Apple iTunes Sees Big Drop in Music Sales - alceufc
http://www.wsj.com/articles/itunes-music-sales-down-more-than-13-this-year-1414166672
======
michaelpinto
Something to keep in mind is that music "ownership" may be a generational
thing. My parents were members of the silent generation (born in the 30s) and
they owned very few physical records. And it's not to say they didn't love
music, they did -- but the way they enjoyed music was listening to the radio.
So if you had a love of opera and classical music you'd listen to WQXR 24/7
(here in NYC) which isn't too different than a millennial who is into
streaming.

As a Gen X member we grew up imitating Boomers by buying music in our youth
(see side note below). But something to keep in mind is that unlike digital
music, this was very much a tactile experience. This was because you were by
the physical album as much as the music itself. And if you look at those
albums you realize that the package acts as a mini-poster so it was really
merchandise (as much as buying a t-shirt).

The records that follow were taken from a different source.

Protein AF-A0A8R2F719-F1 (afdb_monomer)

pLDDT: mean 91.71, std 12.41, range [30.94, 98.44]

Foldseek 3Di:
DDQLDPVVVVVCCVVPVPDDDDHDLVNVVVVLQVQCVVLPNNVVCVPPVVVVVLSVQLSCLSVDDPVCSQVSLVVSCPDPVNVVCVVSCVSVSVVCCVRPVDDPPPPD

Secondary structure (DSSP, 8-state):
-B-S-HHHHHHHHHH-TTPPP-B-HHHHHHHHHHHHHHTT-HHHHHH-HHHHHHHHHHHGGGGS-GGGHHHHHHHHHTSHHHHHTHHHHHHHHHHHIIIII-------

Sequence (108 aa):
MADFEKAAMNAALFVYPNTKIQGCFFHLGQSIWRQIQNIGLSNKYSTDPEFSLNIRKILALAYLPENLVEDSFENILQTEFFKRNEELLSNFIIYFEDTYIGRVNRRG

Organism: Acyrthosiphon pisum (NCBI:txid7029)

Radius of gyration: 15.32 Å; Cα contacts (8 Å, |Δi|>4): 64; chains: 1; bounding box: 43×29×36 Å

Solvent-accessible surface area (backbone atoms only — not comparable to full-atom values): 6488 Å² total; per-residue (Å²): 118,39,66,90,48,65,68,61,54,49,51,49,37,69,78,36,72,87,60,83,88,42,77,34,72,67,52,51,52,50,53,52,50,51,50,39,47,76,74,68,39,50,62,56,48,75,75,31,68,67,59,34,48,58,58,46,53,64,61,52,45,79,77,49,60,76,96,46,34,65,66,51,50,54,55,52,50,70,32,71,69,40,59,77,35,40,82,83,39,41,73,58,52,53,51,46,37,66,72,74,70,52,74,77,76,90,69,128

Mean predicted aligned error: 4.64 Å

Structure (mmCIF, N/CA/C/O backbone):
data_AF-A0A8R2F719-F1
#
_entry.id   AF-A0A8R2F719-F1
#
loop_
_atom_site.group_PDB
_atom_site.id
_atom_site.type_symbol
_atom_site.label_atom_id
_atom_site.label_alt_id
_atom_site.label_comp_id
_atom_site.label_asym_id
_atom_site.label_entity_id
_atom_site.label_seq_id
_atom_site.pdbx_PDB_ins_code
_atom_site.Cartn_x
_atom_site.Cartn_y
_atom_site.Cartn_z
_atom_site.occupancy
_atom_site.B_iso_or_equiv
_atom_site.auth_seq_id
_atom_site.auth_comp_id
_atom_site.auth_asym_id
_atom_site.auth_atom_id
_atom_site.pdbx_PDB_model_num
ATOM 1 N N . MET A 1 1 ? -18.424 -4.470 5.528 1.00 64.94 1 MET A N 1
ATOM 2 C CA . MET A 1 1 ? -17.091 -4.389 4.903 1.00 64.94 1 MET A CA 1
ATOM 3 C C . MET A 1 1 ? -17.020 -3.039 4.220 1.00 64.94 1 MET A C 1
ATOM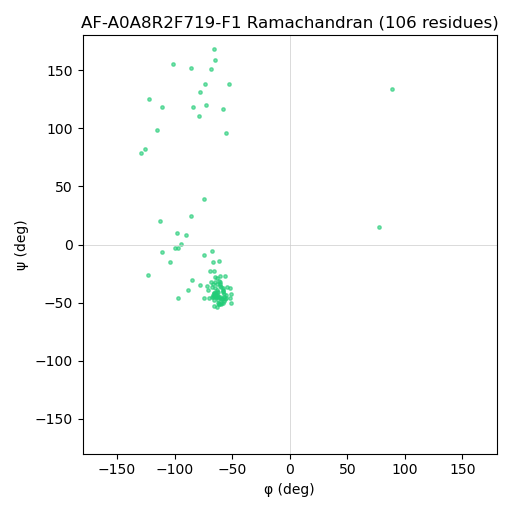 5 O O . MET A 1 1 ? -17.851 -2.792 3.358 1.00 64.94 1 MET A O 1
ATOM 9 N N . ALA A 1 2 ? -16.151 -2.152 4.692 1.00 75.88 2 ALA A N 1
ATOM 10 C CA . ALA A 1 2 ? -16.094 -0.770 4.225 1.00 75.88 2 ALA A CA 1
ATOM 11 C C . ALA A 1 2 ? -14.942 -0.578 3.229 1.00 75.88 2 ALA A C 1
ATOM 13 O O . ALA A 1 2 ? -13.969 -1.345 3.222 1.00 75.88 2 ALA A O 1
ATOM 14 N N . ASP A 1 3 ? -15.071 0.432 2.377 1.00 76.25 3 ASP A N 1
ATOM 15 C CA . ASP A 1 3 ? -13.898 1.118 1.853 1.00 76.25 3 ASP A CA 1
ATOM 16 C C . ASP A 1 3 ? -13.187 1.853 3.006 1.00 76.25 3 ASP A C 1
ATOM 18 O O . ASP A 1 3 ? -13.675 1.925 4.135 1.00 76.25 3 ASP A O 1
ATOM 22 N N . PHE A 1 4 ? -11.975 2.333 2.756 1.00 81.38 4 PHE A N 1
ATOM 23 C CA . PHE A 1 4 ? -11.189 3.032 3.775 1.00 81.38 4 PHE A CA 1
ATOM 24 C C . PHE A 1 4 ? -11.538 4.530 3.829 1.00 81.38 4 PHE A C 1
ATOM 26 O O . PHE A 1 4 ? -10.718 5.345 4.248 1.00 81.38 4 PHE A O 1
ATOM 33 N N . GLU A 1 5 ? -12.743 4.924 3.394 1.00 84.31 5 GLU A N 1
ATOM 34 C CA . GLU A 1 5 ? -13.175 6.316 3.464 1.00 84.31 5 GLU A CA 1
ATOM 35 C C . GLU A 1 5 ? -13.633 6.676 4.878 1.00 84.31 5 GLU A C 1
ATOM 37 O O . GLU A 1 5 ? -14.695 6.274 5.362 1.00 84.31 5 GLU A O 1
ATOM 42 N N . LYS A 1 6 ? -12.836 7.515 5.543 1.00 84.94 6 LYS A N 1
ATOM 43 C CA . LYS A 1 6 ? -13.065 7.933 6.931 1.00 84.94 6 LYS A CA 1
ATOM 44 C C . LYS A 1 6 ? -14.455 8.538 7.158 1.00 84.94 6 LYS A C 1
ATOM 46 O O . LYS A 1 6 ? -15.057 8.299 8.200 1.00 84.94 6 LYS A O 1
ATOM 51 N N . ALA A 1 7 ? -14.986 9.288 6.190 1.00 88.25 7 ALA A N 1
ATOM 52 C CA . ALA A 1 7 ? -16.322 9.879 6.284 1.00 88.25 7 ALA A CA 1
ATOM 53 C C . ALA A 1 7 ? -17.426 8.809 6.339 1.00 88.25 7 ALA A C 1
ATOM 55 O O . ALA A 1 7 ? -18.297 8.879 7.206 1.00 88.25 7 ALA A O 1
ATOM 56 N N . ALA A 1 8 ? -17.355 7.792 5.475 1.00 89.44 8 ALA A N 1
ATOM 57 C CA . ALA A 1 8 ? -18.309 6.688 5.452 1.00 89.44 8 ALA A CA 1
ATOM 58 C C . ALA A 1 8 ? -18.214 5.832 6.725 1.00 89.44 8 ALA A C 1
ATOM 60 O O . ALA A 1 8 ? -19.236 5.509 7.334 1.00 89.44 8 ALA A O 1
ATOM 61 N N . MET A 1 9 ? -16.992 5.531 7.179 1.00 90.94 9 MET A N 1
ATOM 62 C CA . MET A 1 9 ? -16.760 4.802 8.432 1.00 90.94 9 MET A CA 1
ATOM 63 C C . MET A 1 9 ? -17.332 5.559 9.640 1.00 90.94 9 MET A C 1
ATOM 65 O O . MET A 1 9 ? -18.031 4.969 10.465 1.00 90.94 9 MET A O 1
ATOM 69 N N . ASN A 1 10 ? -17.095 6.872 9.719 1.00 91.69 10 ASN A N 1
ATOM 70 C CA . ASN A 1 10 ? -17.616 7.719 10.792 1.00 91.69 10 ASN A CA 1
ATOM 71 C C . ASN A 1 10 ? -19.145 7.820 10.756 1.00 91.69 10 ASN A C 1
ATOM 73 O O . ASN A 1 10 ? -19.779 7.734 11.802 1.00 91.69 10 ASN A O 1
ATOM 77 N N . ALA A 1 11 ? -19.749 7.969 9.574 1.00 94.06 11 ALA A N 1
ATOM 78 C CA . ALA A 1 11 ? -21.202 7.996 9.430 1.00 94.06 11 ALA A CA 1
ATOM 79 C C . ALA A 1 11 ? -21.838 6.666 9.868 1.00 94.06 11 ALA A C 1
ATOM 81 O O . ALA A 1 11 ? -22.848 6.663 10.572 1.00 94.06 11 ALA A O 1
ATOM 82 N N . ALA A 1 12 ? -21.220 5.534 9.517 1.00 92.69 12 ALA A N 1
ATOM 83 C CA . ALA A 1 12 ? -21.677 4.218 9.949 1.00 92.69 12 ALA A CA 1
ATOM 84 C C . ALA A 1 12 ? -21.605 4.054 11.475 1.00 92.69 12 ALA A C 1
ATOM 86 O O . ALA A 1 12 ? -22.563 3.566 12.070 1.00 92.69 12 ALA A O 1
ATOM 87 N N . LEU A 1 13 ? -20.518 4.502 12.112 1.00 94.25 13 LEU A N 1
ATOM 88 C CA . LEU A 1 13 ? -20.378 4.494 13.573 1.00 94.25 13 LEU A CA 1
ATOM 89 C C . LEU A 1 13 ? -21.326 5.485 14.261 1.00 94.25 13 LEU A C 1
ATOM 91 O O . LEU A 1 13 ? -21.801 5.213 15.356 1.00 94.25 13 LEU A O 1
ATOM 95 N N . PHE A 1 14 ? -21.647 6.612 13.626 1.00 95.88 14 PHE A N 1
ATOM 96 C CA . PHE A 1 14 ? -22.615 7.568 14.160 1.00 95.88 14 PHE A CA 1
ATOM 97 C C . PHE A 1 14 ? -24.028 6.973 14.222 1.00 95.88 14 PHE A C 1
ATOM 99 O O . PHE A 1 14 ? -24.713 7.108 15.233 1.00 95.88 14 PHE A O 1
ATOM 106 N N . VAL A 1 15 ? -24.457 6.285 13.158 1.00 97.38 15 VAL A N 1
ATOM 107 C CA . VAL A 1 15 ? -25.784 5.647 13.099 1.00 97.38 15 VAL A CA 1
ATOM 108 C C . VAL A 1 15 ? -25.818 4.336 13.895 1.00 97.38 15 VAL A C 1
ATOM 110 O O . VAL A 1 15 ? -26.828 4.020 14.520 1.00 97.38 15 VAL A O 1
ATOM 113 N N . TYR A 1 16 ? -24.712 3.585 13.910 1.00 95.44 16 TYR A N 1
ATOM 114 C CA . TYR A 1 16 ? -24.584 2.294 14.588 1.00 95.44 16 TYR A CA 1
ATOM 115 C C . TYR A 1 16 ? -23.336 2.258 15.495 1.00 95.44 16 TYR A C 1
ATOM 117 O O . TYR A 1 16 ? -22.338 1.624 15.140 1.00 95.44 16 TYR A O 1
ATOM 125 N N . PRO A 1 17 ? -23.382 2.865 16.698 1.00 94.50 17 PRO A N 1
ATOM 126 C CA . PRO A 1 17 ? -22.204 3.043 17.563 1.00 94.50 17 PRO A CA 1
ATOM 127 C C . PRO A 1 17 ? -21.517 1.752 18.008 1.00 94.50 17 PRO A C 1
ATOM 129 O O . PRO A 1 17 ? -20.318 1.739 18.265 1.00 94.50 17 PRO A O 1
ATOM 132 N N . ASN A 1 18 ? -22.273 0.656 18.080 1.00 95.56 18 ASN A N 1
ATOM 133 C CA . ASN A 1 18 ? -21.773 -0.644 18.530 1.00 95.56 18 ASN A CA 1
ATOM 134 C C . ASN A 1 18 ? -21.326 -1.555 17.373 1.00 95.56 18 ASN A C 1
ATOM 136 O O . ASN A 1 18 ? -20.926 -2.696 17.611 1.00 95.56 18 ASN A O 1
ATOM 140 N N . THR A 1 19 ? -21.418 -1.099 16.119 1.00 93.81 19 THR A N 1
ATOM 141 C CA . THR A 1 19 ? -20.946 -1.879 14.970 1.00 93.81 19 THR A CA 1
ATOM 142 C C . THR A 1 19 ? -19.425 -1.874 14.914 1.00 93.81 19 THR A C 1
ATOM 144 O O . THR A 1 19 ? -18.774 -0.840 15.042 1.00 93.81 19 THR A O 1
ATOM 147 N N . LYS A 1 20 ? -18.844 -3.039 14.621 1.00 90.12 20 LYS A N 1
ATOM 148 C CA . LYS A 1 20 ? -17.428 -3.141 14.276 1.00 90.12 20 LYS A CA 1
ATOM 149 C C . LYS A 1 20 ? -17.231 -2.851 12.790 1.00 90.12 20 LYS A C 1
ATOM 151 O O . LYS A 1 20 ? -17.708 -3.603 11.939 1.00 90.12 20 LYS A O 1
ATOM 156 N N . ILE A 1 21 ? -16.481 -1.800 12.472 1.00 89.38 21 ILE A N 1
ATOM 157 C CA . ILE A 1 21 ? -16.040 -1.555 11.098 1.00 89.38 21 ILE A CA 1
ATOM 158 C C . ILE A 1 21 ? -14.868 -2.483 10.778 1.00 89.38 21 ILE A C 1
ATOM 160 O O . ILE A 1 21 ? -13.913 -2.600 11.542 1.00 89.38 21 ILE A O 1
ATOM 164 N N . GLN A 1 22 ? -14.955 -3.157 9.635 1.00 87.56 22 GLN A N 1
ATOM 165 C CA . GLN A 1 22 ? -13.877 -3.973 9.089 1.00 87.56 22 GLN A CA 1
ATOM 166 C C . GLN A 1 22 ? -13.535 -3.466 7.694 1.00 87.56 22 GLN A C 1
ATOM 168 O O . GLN A 1 22 ? -14.415 -3.380 6.824 1.00 87.56 22 GLN A O 1
ATOM 173 N N . GLY A 1 23 ? -12.255 -3.152 7.501 1.00 86.06 23 GLY A N 1
ATOM 174 C CA . GLY A 1 23 ? -11.699 -2.834 6.193 1.00 86.06 23 GLY A CA 1
ATOM 175 C C . GLY A 1 23 ? -11.743 -4.038 5.253 1.00 86.06 23 GLY A C 1
ATOM 176 O O . GLY A 1 23 ? -11.845 -5.194 5.673 1.00 86.06 23 GLY A O 1
ATOM 177 N N . CYS A 1 24 ? -11.686 -3.760 3.956 1.00 91.12 24 CYS A N 1
ATOM 178 C CA . CYS A 1 24 ? -11.718 -4.766 2.905 1.00 91.12 24 CYS A CA 1
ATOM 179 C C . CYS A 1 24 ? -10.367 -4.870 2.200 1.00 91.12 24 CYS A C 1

Also in a pre-digital age you'd get the lyrics included with the album as
well. This doesn't sound like a big deal, but in a pre-Google era getting your
hand on the lyrics was something that you'd have to work at if you didn't own
the album (you might have to go to a sheet music shop, and those weren't in
every town).

So streaming (or what we use to call radio) may in fact be the natural order
of things. Part of this may also be that music as a medium isn't on the
cutting edge of culture anymore. We tend to forget that from say the 60s until
the late 80s music was leading the way as a voice for cultural change, but
sadly as rock as a genre is now about 65 years old, and even rap is about 35
years old.

So I think the biggest challenge for the music industry isn't technology at
this point, but focusing on how to be culturally relevant again. So it's not
about a decline in digital sales, but a decline in connecting with their
audience.

Side note: It should be noted that while Gen X did buy records we tend to
forget that in the 80s the music industry was terrified by declining sales
which were attributed to the youth market spending their money on new things
like video games. Of course we loved music as much as previous generations
did, but thanks to MTV we were experiencing it also as a streaming medium.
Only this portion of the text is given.